2011-05-14 00:49:32 | 作者: 史进峰来源:21世纪经济报道

在鲜花和掌声中推出近半年后,被称为中国版CDS的信用缓释工具(Credit Risk Mitigation,简称CRM)正在遭遇前所未有的尴尬。

5月13日,中国银行间市场交易商协会秘书长时文朝在一个研讨会上透露,2010年11月起推向市场的两款CRM核心产品——信用风险缓释合约(CRMA)和信用风险缓释凭证(CRMW),近半年来交易颇为清淡。

截至2011年5月12日,CRMA交易达成笔数只有23笔,名义本金合计仅为19.9亿元人民币,这与国内高达50多万亿的信用债市场相比,不过沧海一粟;而与银监会刚刚公布的高达百万亿的银行业金融机构总资产相比,更不足道。

金融海啸中令人谈虎色变的CDS,在国际市场已逐渐复苏,然而,在中国却遭遇了另一番命运,精心设计的CRM一出世便先天不良,无论是市场、投资人还是监管机构尚未做好迎接这个中国场外金融衍生品的重大创新。

“我们在自豪的同时,也非常地遗憾。

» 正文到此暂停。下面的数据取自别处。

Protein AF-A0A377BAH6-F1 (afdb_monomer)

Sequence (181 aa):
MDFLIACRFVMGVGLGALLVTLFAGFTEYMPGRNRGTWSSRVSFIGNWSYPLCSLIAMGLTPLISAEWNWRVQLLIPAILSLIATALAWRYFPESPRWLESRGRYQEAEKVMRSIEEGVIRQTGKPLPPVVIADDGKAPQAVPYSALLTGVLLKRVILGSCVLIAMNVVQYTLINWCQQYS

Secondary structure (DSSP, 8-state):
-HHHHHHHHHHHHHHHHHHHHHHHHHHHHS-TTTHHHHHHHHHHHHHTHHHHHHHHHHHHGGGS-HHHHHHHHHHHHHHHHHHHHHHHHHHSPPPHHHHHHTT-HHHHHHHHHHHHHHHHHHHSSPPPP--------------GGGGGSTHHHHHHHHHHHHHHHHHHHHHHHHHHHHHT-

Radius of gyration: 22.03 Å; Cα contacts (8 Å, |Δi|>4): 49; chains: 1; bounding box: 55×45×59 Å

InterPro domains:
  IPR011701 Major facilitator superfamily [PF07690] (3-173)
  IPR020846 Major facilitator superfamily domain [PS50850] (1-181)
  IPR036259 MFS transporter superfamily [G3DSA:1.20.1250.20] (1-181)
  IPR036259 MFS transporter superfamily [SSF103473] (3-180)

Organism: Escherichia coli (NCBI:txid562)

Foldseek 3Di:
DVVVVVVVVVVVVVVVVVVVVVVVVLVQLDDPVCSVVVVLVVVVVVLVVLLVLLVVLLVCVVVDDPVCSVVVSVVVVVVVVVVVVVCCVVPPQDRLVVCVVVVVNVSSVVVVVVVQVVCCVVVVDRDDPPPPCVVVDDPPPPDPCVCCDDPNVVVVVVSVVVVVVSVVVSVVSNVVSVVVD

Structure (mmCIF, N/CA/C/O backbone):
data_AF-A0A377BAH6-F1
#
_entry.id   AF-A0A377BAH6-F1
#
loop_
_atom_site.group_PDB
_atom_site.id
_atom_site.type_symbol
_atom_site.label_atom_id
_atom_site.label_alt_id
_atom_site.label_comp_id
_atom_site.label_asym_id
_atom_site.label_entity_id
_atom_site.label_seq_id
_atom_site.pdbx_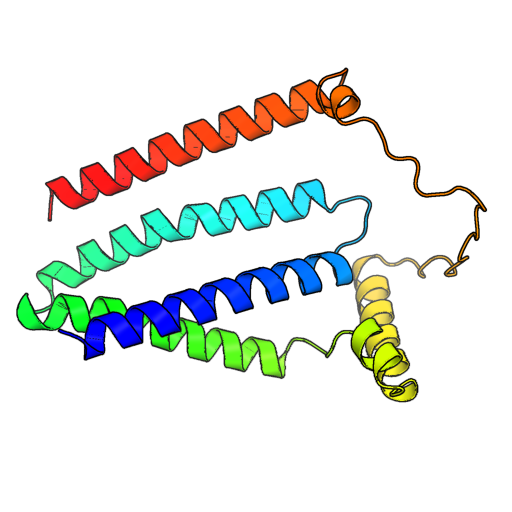PDB_ins_code
_atom_site.Cartn_x
_atom_site.Cartn_y
_atom_site.Cartn_z
_atom_site.occupancy
_atom_site.B_iso_or_equiv
_atom_site.auth_seq_id
_atom_site.auth_comp_id
_atom_site.auth_asym_id
_atom_site.auth_atom_id
_atom_site.pdbx_PDB_model_num
ATOM 1 N N . MET A 1 1 ? 2.589 -2.958 -30.148 1.00 67.25 1 MET A N 1
ATOM 2 C CA . MET A 1 1 ? 2.377 -1.875 -29.160 1.00 67.25 1 MET A CA 1
ATOM 3 C C . MET A 1 1 ? 1.217 -2.197 -28.222 1.00 67.25 1 MET A C 1
ATOM 5 O O . MET A 1 1 ? 1.328 -1.933 -27.031 1.00 67.25 1 MET A O 1
ATOM 9 N N . ASP A 1 2 ? 0.171 -2.868 -28.707 1.00 89.19 2 ASP A N 1
ATOM 10 C CA . ASP A 1 2 ? -1.059 -3.144 -27.943 1.00 89.19 2 ASP A CA 1
ATOM 11 C C . ASP A 1 2 ? -0.855 -4.029 -26.708 1.00 89.19 2 ASP A C 1
ATOM 13 O O . ASP A 1 2 ? -1.479 -3.799 -25.678 1.00 89.19 2 ASP A O 1
ATOM 17 N N . PHE A 1 3 ? 0.082 -4.983 -26.757 1.00 87.75 3 PHE A N 1
ATOM 18 C CA . PHE A 1 3 ? 0.395 -5.847 -25.612 1.00 87.75 3 PHE A CA 1
ATOM 19 C C . PHE A 1 3 ? 0.876 -5.060 -24.381 1.00 87.75 3 PHE A C 1
ATOM 21 O O . PHE A 1 3 ? 0.367 -5.252 -23.281 1.00 87.75 3 PHE A O 1
ATOM 28 N N . LEU A 1 4 ? 1.815 -4.123 -24.560 1.00 84.94 4 LEU A N 1
ATOM 29 C CA . LEU A 1 4 ? 2.315 -3.294 -23.457 1.00 84.94 4 LEU A CA 1
ATOM 30 C C . LEU A 1 4 ? 1.224 -2.367 -22.914 1.00 84.94 4 LEU A C 1
ATOM 32 O O . LEU A 1 4 ? 1.152 -2.152 -21.706 1.00 84.94 4 LEU A O 1
ATOM 36 N N . ILE A 1 5 ? 0.361 -1.848 -23.791 1.00 89.56 5 ILE A N 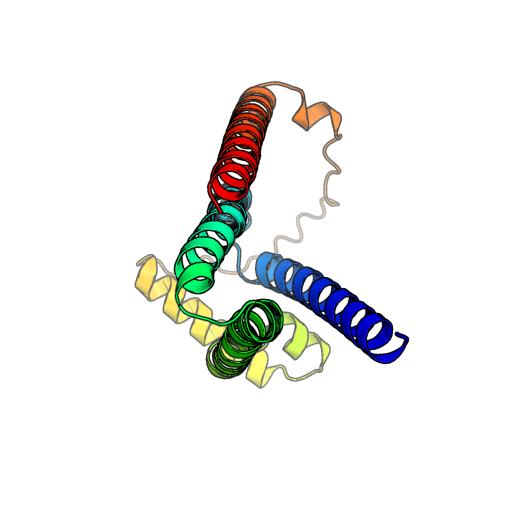1
ATOM 37 C CA . ILE A 1 5 ? -0.774 -1.005 -23.403 1.00 89.56 5 ILE A CA 1
ATOM 38 C C . ILE A 1 5 ? -1.769 -1.816 -22.565 1.00 89.56 5 ILE A C 1
ATOM 40 O O . ILE A 1 5 ? -2.152 -1.370 -21.485 1.00 89.56 5 ILE A O 1
ATOM 44 N N . ALA A 1 6 ? -2.116 -3.030 -22.997 1.00 91.81 6 ALA A N 1
ATOM 45 C CA . ALA A 1 6 ? -2.983 -3.934 -22.246 1.00 91.81 6 ALA A CA 1
ATOM 46 C C . ALA A 1 6 ? -2.380 -4.294 -20.878 1.00 91.81 6 ALA A C 1
ATOM 48 O O . ALA A 1 6 ? -3.066 -4.205 -19.862 1.00 91.81 6 ALA A O 1
ATOM 49 N N . CYS A 1 7 ? -1.082 -4.610 -20.810 1.00 86.62 7 CYS A N 1
ATOM 50 C CA . CYS A 1 7 ? -0.405 -4.848 -19.534 1.00 86.62 7 CYS A CA 1
ATOM 51 C C . CYS A 1 7 ? -0.439 -3.615 -18.619 1.00 86.62 7 CYS A C 1
ATOM 53 O O . CYS A 1 7 ? -0.694 -3.757 -17.426 1.00 86.62 7 CYS A O 1
ATOM 55 N N . ARG A 1 8 ? -0.226 -2.400 -19.148 1.00 86.62 8 ARG A N 1
ATOM 56 C CA . ARG A 1 8 ? -0.343 -1.162 -18.353 1.00 86.62 8 ARG A CA 1
ATOM 57 C C . ARG A 1 8 ? -1.762 -0.922 -17.863 1.00 86.62 8 ARG A C 1
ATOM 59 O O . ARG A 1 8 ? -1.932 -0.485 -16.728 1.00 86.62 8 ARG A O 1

”时文朝感叹道,我们认为市场是有巨大需要的,但CRM推出来之后整个信用衍生产品从创设到交易都不活跃。

而在羁绊中国CDS发展壮大的众多因素中,难以获得不同监管部门的认同或许是相当重要的一环。目前分业监管格局下,包括银监会、证监会和保监会对管辖下的机构参与CRM均持谨慎态度。

对于监管机构的谨慎,时文朝一语中的,“中国监管当局包括政府部门有一种潜在的意识是不对的,是和市场经济发展格格不入,就是对风险的零容忍。”

或许来自中央银行的鼎力支持,会成为中国CDS迈出下一步的动力。

12日,同一个研讨会齐聚了央行研究局局长张健华、稳定局局长宣昌能及条法司的相关人士,而张健华毫不讳言其对发展中国信用衍生品市场的支持态度,并指出“没有监管容忍和认可,金融衍生品发展是很难的”。

而稳定局局长宣昌能再度向外界呼吁推进资产证券化进程,这已是央行官员近一个月内的第二次类似表述。

到底有没有需求?

CDS,全称信用违约互换(Credit Default Swap, CDS),是一种发生在两个交易对手之间的衍生产品,类似于针对债券违约的保险。

作为全球交易最为广泛的场外信用衍生品,从诞生至今不足20年,然而,2008年下半年开始肆虐全球的金融海啸中,CDS扮演了不光彩的角色,也是压倒雷曼兄弟的最后一根稻草。

但放眼全球,金融危机遭遇重创的CDS产品在经历持续下降之后,随着自身产品结构向简单化回归,正在走出低谷。据中债信用增进公司风险总监梁世栋提供的数据,2009年末,国际市场CDS类产品余额为32.69万亿美元,较2007年末下降43.53%。但基础型CDS余额占CDS类产品总余额的比例却达到67.04%,较2007年末提高了约11个百分点。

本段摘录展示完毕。